Imagine video-chatting with your friend or crush while, unbeknownst to you, a nosy cyber-stalker or computer-savvy, overprotective parent is eavesdropping on your conversation.
New award-winning technology created by a university-professor-led engineering team could ensure your conversations, and other sensitive information, remain safe.
Engineering professor John Baras and two electronic engineers from the Army Research Laboratory, Paul Yu and Brian Sadler, have developed a method where secret keys (or passwords) needed to communicate sensitive information can be updated more efficiently and securely.
According to Yu, the technology was developed over a year and a half with collaboration between the university and the Army. The key exchange method was the information science category winner at the Invention of the Year Awards hosted by the university's Office of Technology Commercialization last week.

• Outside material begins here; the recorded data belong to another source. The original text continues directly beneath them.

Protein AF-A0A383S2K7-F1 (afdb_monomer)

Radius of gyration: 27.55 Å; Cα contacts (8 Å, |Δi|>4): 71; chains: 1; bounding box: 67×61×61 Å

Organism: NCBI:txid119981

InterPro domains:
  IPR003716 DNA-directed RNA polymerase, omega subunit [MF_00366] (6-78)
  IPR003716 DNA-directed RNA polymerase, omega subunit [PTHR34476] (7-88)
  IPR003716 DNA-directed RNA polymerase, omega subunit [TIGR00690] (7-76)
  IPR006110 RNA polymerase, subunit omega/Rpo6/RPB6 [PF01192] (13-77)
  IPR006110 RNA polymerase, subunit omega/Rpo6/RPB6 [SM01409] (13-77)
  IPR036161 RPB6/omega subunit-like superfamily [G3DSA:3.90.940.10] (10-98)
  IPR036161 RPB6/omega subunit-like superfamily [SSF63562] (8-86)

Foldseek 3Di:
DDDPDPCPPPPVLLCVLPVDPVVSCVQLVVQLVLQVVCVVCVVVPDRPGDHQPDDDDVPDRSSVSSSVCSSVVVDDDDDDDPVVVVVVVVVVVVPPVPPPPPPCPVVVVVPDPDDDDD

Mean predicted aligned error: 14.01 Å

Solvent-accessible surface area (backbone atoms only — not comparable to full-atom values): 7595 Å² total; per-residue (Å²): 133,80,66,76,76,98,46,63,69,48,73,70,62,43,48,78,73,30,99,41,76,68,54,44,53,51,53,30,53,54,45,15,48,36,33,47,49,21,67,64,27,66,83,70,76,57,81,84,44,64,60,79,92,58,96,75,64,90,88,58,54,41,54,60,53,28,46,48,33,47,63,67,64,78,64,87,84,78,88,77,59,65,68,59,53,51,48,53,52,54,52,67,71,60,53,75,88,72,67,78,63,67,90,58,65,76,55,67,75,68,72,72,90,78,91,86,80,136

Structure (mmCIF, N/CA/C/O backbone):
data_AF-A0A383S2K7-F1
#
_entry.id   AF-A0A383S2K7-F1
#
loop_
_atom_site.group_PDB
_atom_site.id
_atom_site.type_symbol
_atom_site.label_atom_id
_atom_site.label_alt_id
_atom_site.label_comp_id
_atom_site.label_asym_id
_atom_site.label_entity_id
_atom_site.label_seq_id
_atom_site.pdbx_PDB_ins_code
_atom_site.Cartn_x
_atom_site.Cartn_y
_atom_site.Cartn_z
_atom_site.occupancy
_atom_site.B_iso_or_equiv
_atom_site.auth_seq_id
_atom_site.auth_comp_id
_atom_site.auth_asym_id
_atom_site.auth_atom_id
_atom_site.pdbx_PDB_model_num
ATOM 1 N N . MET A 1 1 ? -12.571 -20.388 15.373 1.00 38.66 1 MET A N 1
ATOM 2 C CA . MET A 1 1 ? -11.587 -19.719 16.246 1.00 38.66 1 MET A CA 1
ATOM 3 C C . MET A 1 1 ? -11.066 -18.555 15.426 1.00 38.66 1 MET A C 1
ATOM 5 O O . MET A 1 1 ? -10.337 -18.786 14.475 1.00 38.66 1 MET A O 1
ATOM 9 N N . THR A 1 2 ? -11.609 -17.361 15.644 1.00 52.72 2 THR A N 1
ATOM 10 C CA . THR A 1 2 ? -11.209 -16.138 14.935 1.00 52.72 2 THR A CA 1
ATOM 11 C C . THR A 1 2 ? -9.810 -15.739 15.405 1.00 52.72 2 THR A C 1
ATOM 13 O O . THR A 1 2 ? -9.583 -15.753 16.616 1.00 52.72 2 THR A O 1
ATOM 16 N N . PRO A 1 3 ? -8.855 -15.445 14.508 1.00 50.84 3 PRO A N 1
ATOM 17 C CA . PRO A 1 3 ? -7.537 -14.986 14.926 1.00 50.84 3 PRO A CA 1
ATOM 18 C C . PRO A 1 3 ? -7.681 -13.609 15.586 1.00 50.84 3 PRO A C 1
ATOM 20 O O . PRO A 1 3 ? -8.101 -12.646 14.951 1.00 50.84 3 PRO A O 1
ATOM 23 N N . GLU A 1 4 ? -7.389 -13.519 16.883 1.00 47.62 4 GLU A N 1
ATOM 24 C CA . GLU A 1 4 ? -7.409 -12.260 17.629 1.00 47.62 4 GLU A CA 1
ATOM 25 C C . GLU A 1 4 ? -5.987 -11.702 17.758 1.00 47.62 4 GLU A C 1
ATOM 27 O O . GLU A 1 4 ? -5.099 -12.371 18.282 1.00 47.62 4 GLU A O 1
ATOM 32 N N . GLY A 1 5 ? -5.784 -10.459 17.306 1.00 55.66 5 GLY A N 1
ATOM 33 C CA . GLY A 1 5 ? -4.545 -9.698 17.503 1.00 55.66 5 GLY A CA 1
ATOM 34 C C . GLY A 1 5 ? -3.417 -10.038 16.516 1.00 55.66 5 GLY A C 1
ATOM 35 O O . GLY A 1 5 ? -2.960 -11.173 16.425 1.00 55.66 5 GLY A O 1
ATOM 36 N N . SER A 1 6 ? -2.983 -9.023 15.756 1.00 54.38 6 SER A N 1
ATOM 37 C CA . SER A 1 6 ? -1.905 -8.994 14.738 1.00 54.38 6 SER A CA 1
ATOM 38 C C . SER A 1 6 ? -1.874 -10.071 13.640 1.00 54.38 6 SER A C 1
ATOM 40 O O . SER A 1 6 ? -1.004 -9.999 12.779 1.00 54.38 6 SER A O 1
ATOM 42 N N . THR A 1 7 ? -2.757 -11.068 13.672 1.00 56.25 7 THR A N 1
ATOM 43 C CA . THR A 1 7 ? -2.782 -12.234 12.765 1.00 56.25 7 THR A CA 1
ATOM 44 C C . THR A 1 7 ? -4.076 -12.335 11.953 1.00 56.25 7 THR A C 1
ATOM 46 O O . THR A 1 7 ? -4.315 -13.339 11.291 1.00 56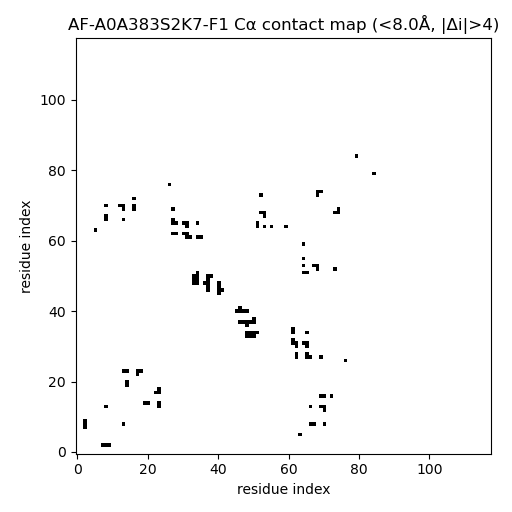.25 7 THR A O 1
ATOM 49 N N . ALA A 1 8 ? -4.906 -11.293 12.008 1.00 63.25 8 ALA A N 1
ATOM 50 C CA . ALA A 1 8 ? -6.060 -11.105 11.143 1.00 63.25 8 ALA A CA 1
ATOM 51 C C . ALA A 1 8 ? -5.751 -9.937 10.193 1.00 63.25 8 ALA A C 1
ATOM 53 O O . ALA A 1 8 ? -5.478 -8.843 10.703 1.00 63.25 8 ALA A O 1
ATOM 54 N N . PRO A 1 9 ? -5.784 -10.110 8.861 1.00 75.75 9 PRO A N 1
ATOM 55 C CA . PRO A 1 9 ? -6.049 -11.332 8.077 1.00 75.75 9 PRO A CA 1
ATOM 56 C C . PRO A 1 9 ? -4.930 -12.385 8.163 1.00 75.75 9 PRO A C 1
ATOM 58 O O . PRO A 1 9 ? -3.791 -12.058 8.513 1.00 75.75 9 PRO A O 1
ATOM 61 N N . SER A 1 10 ? -5.253 -13.653 7.871 1.00 84.00 10 SER A N 1
ATOM 62 C CA . SER A 1 10 ? -4.236 -14.707 7.854 1.00 84.00 10 SER A CA 1
ATOM 63 C C . SER A 1 10 ? -3.337 -14.559 6.622 1.00 84.00 10 SER A C 1
ATOM 65 O O . SER A 1 10 ? -3.732 -14.011 5.595 1.00 84.00 10 SER A O 1
ATOM 67 N N . VAL A 1 11 ? -2.089 -15.024 6.716 1.00 83.75 11 VAL A N 1
ATOM 68 C CA . VAL A 1 11 ? -1.142 -14.912 5.592 1.00 83.75 11 VAL A CA 1
ATOM 69 C C . VAL A 1 11 ? -1.595 -15.744 4.395 1.00 83.75 11 VAL A C 1
ATOM 71 O O . VAL A 1 11 ? -1.309 -15.358 3.268 1.00 83.75 11 VAL A O 1
ATOM 74 N N . ASP A 1 12 ? -2.286 -16.858 4.629 1.00 85.25 12 ASP A N 1
ATOM 75 C CA . ASP A 1 12 ? -2.773 -17.717 3.553 1.00 85.25 12 ASP A CA 1
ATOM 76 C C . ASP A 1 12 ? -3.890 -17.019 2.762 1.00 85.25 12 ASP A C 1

The method, which has a patent application pending, allows for more frequent key updates, which increase the protection of sensitive information. It could be used to help secure video-chat communications, to ensure attackers cannot tune into a Netflix video stream for free or to guarantee the secrecy of battlefield communication.
"In the Army, we're always very concerned with secure battlefield communication," Yu said. "Communication frequency bands are constantly being switched to prevent adversaries from listening or intercepting data. Our method would enable us to quickly and secretly switch frequencies."
Secret keys are used in secure communications or transactions between parties, such as banks, businesses or the government, when private information needs to be communicated.
Problems arise when keys need to be updated and new key sequences must be generated in order to minimize the risk of information's confidentiality being compromised. Currently, when one or more of the parties that share encrypted information choose to change a key, some of the parties are forced to use an expensive and time-consuming amount of computing resources.
Another current solution for secret key exchanges would be for the two parties to use a trusted third party to pass along the information, but no third-party communication is risk-free, and third parties are sometimes unavailable.
Baras, Yu and Sadlers' technology solves these problems by having both parties agree to rules beforehand that limit the possible key updates.
By greatly narrowing the possible keys updates both parties can choose from, far less computing is required to generate a new key, and there is a very low probability of a third-party breach in confidentiality. With secret, currently impenetrable rules dictating what the next keys could be, computers can handle more secure key sequences.
Yu said finding a way to minimize the computing resources needed for key exchanges has become important as computer systems continue to get smaller.
"Smaller and smaller computer modules continue to emerge: We saw computers, laptops, iPhones and devices that are basically sensors with batteries," Yu said. "Smaller devices have more energy constraints, and the old methods need too much computing for these smaller systems."